Hmmmm, I thought it would be in the fuse block - apparently not. It might be a fuseable link. I'm not in front of my manuals right now and won't be for nearly a day. But I'd suggest inspecting all the cables that connect to the battery cable and would have been "jostled" as part of changing out the battery. Especially anything headed for the power steering rack. Since it's fused at 80A, it should be pretty good sized.


----------



## carbon02 (Feb 25, 2011)

Check the connections to the fuse block on top of the positive battery terminal. Something may have gotten loose. Did you loosen and remove the wire block on top of the positive post to remove the battery? 
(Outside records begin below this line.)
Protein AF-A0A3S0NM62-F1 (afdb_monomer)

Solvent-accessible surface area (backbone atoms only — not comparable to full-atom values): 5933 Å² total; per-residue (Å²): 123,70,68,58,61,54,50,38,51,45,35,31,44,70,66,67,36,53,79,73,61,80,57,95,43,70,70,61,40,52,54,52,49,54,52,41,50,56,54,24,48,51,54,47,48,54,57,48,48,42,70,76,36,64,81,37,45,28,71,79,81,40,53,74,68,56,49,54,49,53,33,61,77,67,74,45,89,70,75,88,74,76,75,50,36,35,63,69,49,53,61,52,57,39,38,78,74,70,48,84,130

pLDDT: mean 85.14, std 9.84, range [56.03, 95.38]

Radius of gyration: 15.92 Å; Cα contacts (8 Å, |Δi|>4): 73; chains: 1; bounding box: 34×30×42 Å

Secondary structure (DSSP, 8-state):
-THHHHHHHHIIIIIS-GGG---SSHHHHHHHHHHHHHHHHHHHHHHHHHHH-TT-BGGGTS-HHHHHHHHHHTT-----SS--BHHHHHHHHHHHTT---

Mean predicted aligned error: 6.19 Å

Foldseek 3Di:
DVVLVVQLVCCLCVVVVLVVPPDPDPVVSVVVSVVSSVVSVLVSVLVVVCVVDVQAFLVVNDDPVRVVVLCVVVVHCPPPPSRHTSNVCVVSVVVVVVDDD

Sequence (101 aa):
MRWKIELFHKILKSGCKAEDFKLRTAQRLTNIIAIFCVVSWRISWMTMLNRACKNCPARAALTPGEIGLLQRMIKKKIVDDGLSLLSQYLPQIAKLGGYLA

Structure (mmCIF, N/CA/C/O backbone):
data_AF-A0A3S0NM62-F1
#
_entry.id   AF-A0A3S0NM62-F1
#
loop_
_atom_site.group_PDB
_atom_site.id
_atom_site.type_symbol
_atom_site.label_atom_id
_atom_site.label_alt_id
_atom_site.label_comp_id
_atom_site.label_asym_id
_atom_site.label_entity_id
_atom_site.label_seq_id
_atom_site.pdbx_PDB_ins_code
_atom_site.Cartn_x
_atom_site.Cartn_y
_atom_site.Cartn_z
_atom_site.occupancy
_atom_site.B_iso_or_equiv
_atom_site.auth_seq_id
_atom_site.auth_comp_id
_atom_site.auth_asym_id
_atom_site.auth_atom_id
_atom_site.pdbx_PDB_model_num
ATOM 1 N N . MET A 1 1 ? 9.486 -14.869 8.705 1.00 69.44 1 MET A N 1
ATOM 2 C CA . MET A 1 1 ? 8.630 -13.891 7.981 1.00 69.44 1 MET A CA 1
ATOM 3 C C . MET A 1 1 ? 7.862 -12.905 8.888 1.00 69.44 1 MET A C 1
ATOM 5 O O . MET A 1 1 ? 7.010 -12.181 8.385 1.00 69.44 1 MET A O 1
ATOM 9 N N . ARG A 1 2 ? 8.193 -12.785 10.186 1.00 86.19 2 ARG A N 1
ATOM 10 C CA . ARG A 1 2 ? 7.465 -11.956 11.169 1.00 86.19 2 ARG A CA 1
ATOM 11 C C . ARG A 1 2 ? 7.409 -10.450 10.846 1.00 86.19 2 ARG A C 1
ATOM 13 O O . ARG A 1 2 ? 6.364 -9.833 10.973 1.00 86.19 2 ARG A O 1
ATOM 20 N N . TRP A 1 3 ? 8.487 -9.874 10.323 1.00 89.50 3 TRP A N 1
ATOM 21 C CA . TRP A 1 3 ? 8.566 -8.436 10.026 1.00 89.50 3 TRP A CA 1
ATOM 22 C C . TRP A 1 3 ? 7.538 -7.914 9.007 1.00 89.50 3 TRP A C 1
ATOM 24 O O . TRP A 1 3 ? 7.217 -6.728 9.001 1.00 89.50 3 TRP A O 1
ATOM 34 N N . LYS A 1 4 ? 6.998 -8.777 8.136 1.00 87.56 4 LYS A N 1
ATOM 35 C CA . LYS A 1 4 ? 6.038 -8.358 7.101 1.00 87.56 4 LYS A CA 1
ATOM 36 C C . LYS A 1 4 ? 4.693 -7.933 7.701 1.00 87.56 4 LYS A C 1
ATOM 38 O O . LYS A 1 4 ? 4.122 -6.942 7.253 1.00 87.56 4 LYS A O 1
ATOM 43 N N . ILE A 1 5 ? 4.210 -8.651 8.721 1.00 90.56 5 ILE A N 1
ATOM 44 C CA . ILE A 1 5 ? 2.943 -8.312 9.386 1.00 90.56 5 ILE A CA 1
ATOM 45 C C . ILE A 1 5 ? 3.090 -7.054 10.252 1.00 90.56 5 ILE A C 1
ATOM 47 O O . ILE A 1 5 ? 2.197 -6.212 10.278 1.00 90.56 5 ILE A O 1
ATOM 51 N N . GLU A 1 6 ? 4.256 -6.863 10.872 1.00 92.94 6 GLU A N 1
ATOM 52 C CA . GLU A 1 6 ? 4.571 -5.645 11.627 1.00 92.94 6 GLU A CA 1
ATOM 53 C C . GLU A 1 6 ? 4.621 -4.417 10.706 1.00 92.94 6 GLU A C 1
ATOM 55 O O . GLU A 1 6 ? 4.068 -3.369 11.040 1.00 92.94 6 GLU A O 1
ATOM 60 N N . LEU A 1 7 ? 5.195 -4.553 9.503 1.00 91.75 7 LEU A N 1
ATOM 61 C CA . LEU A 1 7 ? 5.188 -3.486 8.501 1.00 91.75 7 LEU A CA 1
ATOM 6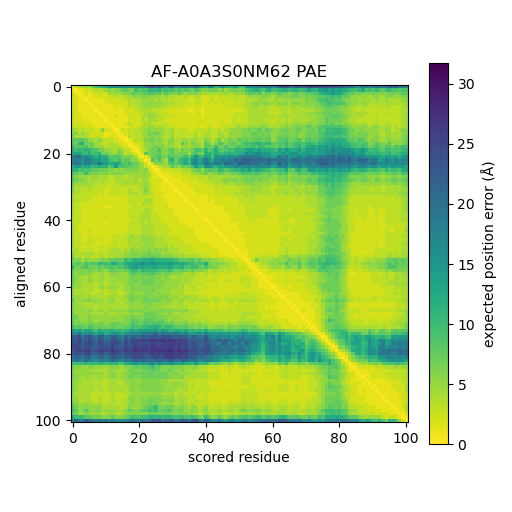2 C C . LEU A 1 7 ? 3.769 -3.153 8.022 1.00 91.75 7 LEU A C 1
ATOM 64 O O . LEU A 1 7 ? 3.444 -1.977 7.875 1.00 91.75 7 LEU A O 1
ATOM 68 N N . PHE A 1 8 ? 2.913 -4.158 7.812 1.00 92.31 8 PHE A N 1
ATOM 69 C CA . PHE A 1 8 ? 1.508 -3.929 7.471 1.00 92.31 8 PHE A CA 1
ATOM 70 C C . PHE A 1 8 ? 0.784 -3.134 8.568 1.00 92.31 8 PHE A C 1
ATOM 72 O O . PHE A 1 8 ? 0.167 -2.114 8.267 1.00 92.31 8 PHE A O 1
ATOM 79 N N . HIS A 1 9 ? 0.924 -3.527 9.839 1.00 91.81 9 HIS A N 1
ATOM 80 C CA . HIS A 1 9 ? 0.344 -2.770 10.952 1.00 91.81 9 HIS A CA 1
ATOM 81 C C . HIS A 1 9 ? 0.927 -1.360 11.071 1.00 91.81 9 HIS A C 1
ATOM 83 O O . HIS A 1 9 ? 0.191 -0.430 11.390 1.00 91.81 9 HIS A O 1
ATOM 89 N N . LYS A 1 10 ? 2.215 -1.167 10.763 1.00 92.69 10 LYS A N 1
ATOM 90 C CA . LYS A 1 10 ? 2.828 0.166 10.716 1.00 92.69 10 LYS A CA 1
ATOM 91 C C . LYS A 1 10 ? 2.201 1.045 9.631 1.00 92.69 10 LYS A C 1
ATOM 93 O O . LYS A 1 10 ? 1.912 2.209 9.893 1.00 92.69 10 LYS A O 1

Or did you just loosen the bolt on the positive battery terminal and slide the old battery out from under the connections. I highly doubt something as big as 80 amp will be in a fuse box. It's probably one of those large wires on the positive battery block above the terminal.


----------



## BReyReal (Feb 7, 2015)

I did undo the the bolts on top of the positive side. Everything is tight though. That was my initial thought too.


----------



## ChevyGuy (Dec 13, 2014)

Ok, the fuse is in that block that sits on TOP of the battery. If you open up the entire block (and not just the battery section), you'll see it. It's the chunk of metal with a "3" on it. But I'd follow that metal over the side and make sure it's got a good connection to the wire. Because it sure looks like it would be easy to pull loose. It looks impossible to change the battery without moving that fuse block and pulling on where the wire meets the fuse.


----------



## carbon02 (Feb 25, 2011)

Chevyguy-

Great description of the area. This is what I was posting about earlier. The OP mentions that he did have this disconnected, but has checked it. Or that was my understanding. 

After loosening the snaps that hold this entire electrical block to the battery, the factory battery can be slid forward in the battery tray, and tipped out of the compartment. 

You need a thin screwdriver to release clips on both sides of that large fuse block. Once loosened from the battery there is about 1/4" gap on top to slide the battery forward. Remove the battery top support, and lift the end support in the front out of the tray.

If you go to one of the larger diesel battery's and fill the tray, I don't know if this trick works. The factory battery comes up and out at a slight angle.. Not great but works. Removal of the wires at the top of that fuse block would be better, but I was scared to remove those bolts..


----------



## Cnjwilli (Jan 30, 2020)

BReyReal said:


> It's now been 3 weeks and I still don't know what is wrong with my car. After no help from my dealership and a complaint made to corporate about them, my power steering is still not working after my battery died and I replaced it with a new one. My local mechanic said that it sounds like it needs relearned, but doesn't have the GM equipment for it. Does this sound like what my problem is? Everything else is fine except no power steering. I've unhooked the battery numerous times to see if it would relearn itself and nothing.
> 
> Any help would be greatly appreciated.


Check the 100A plug (Power steering) and its leading wire on the battery distribution fuse box that sits on the positive post. These cables are fairly tight and so when you disconnect they can come loose from the clip that holds them into place. 
mid it comes loose or disconnects you will not have power steering after changing the battery.


----------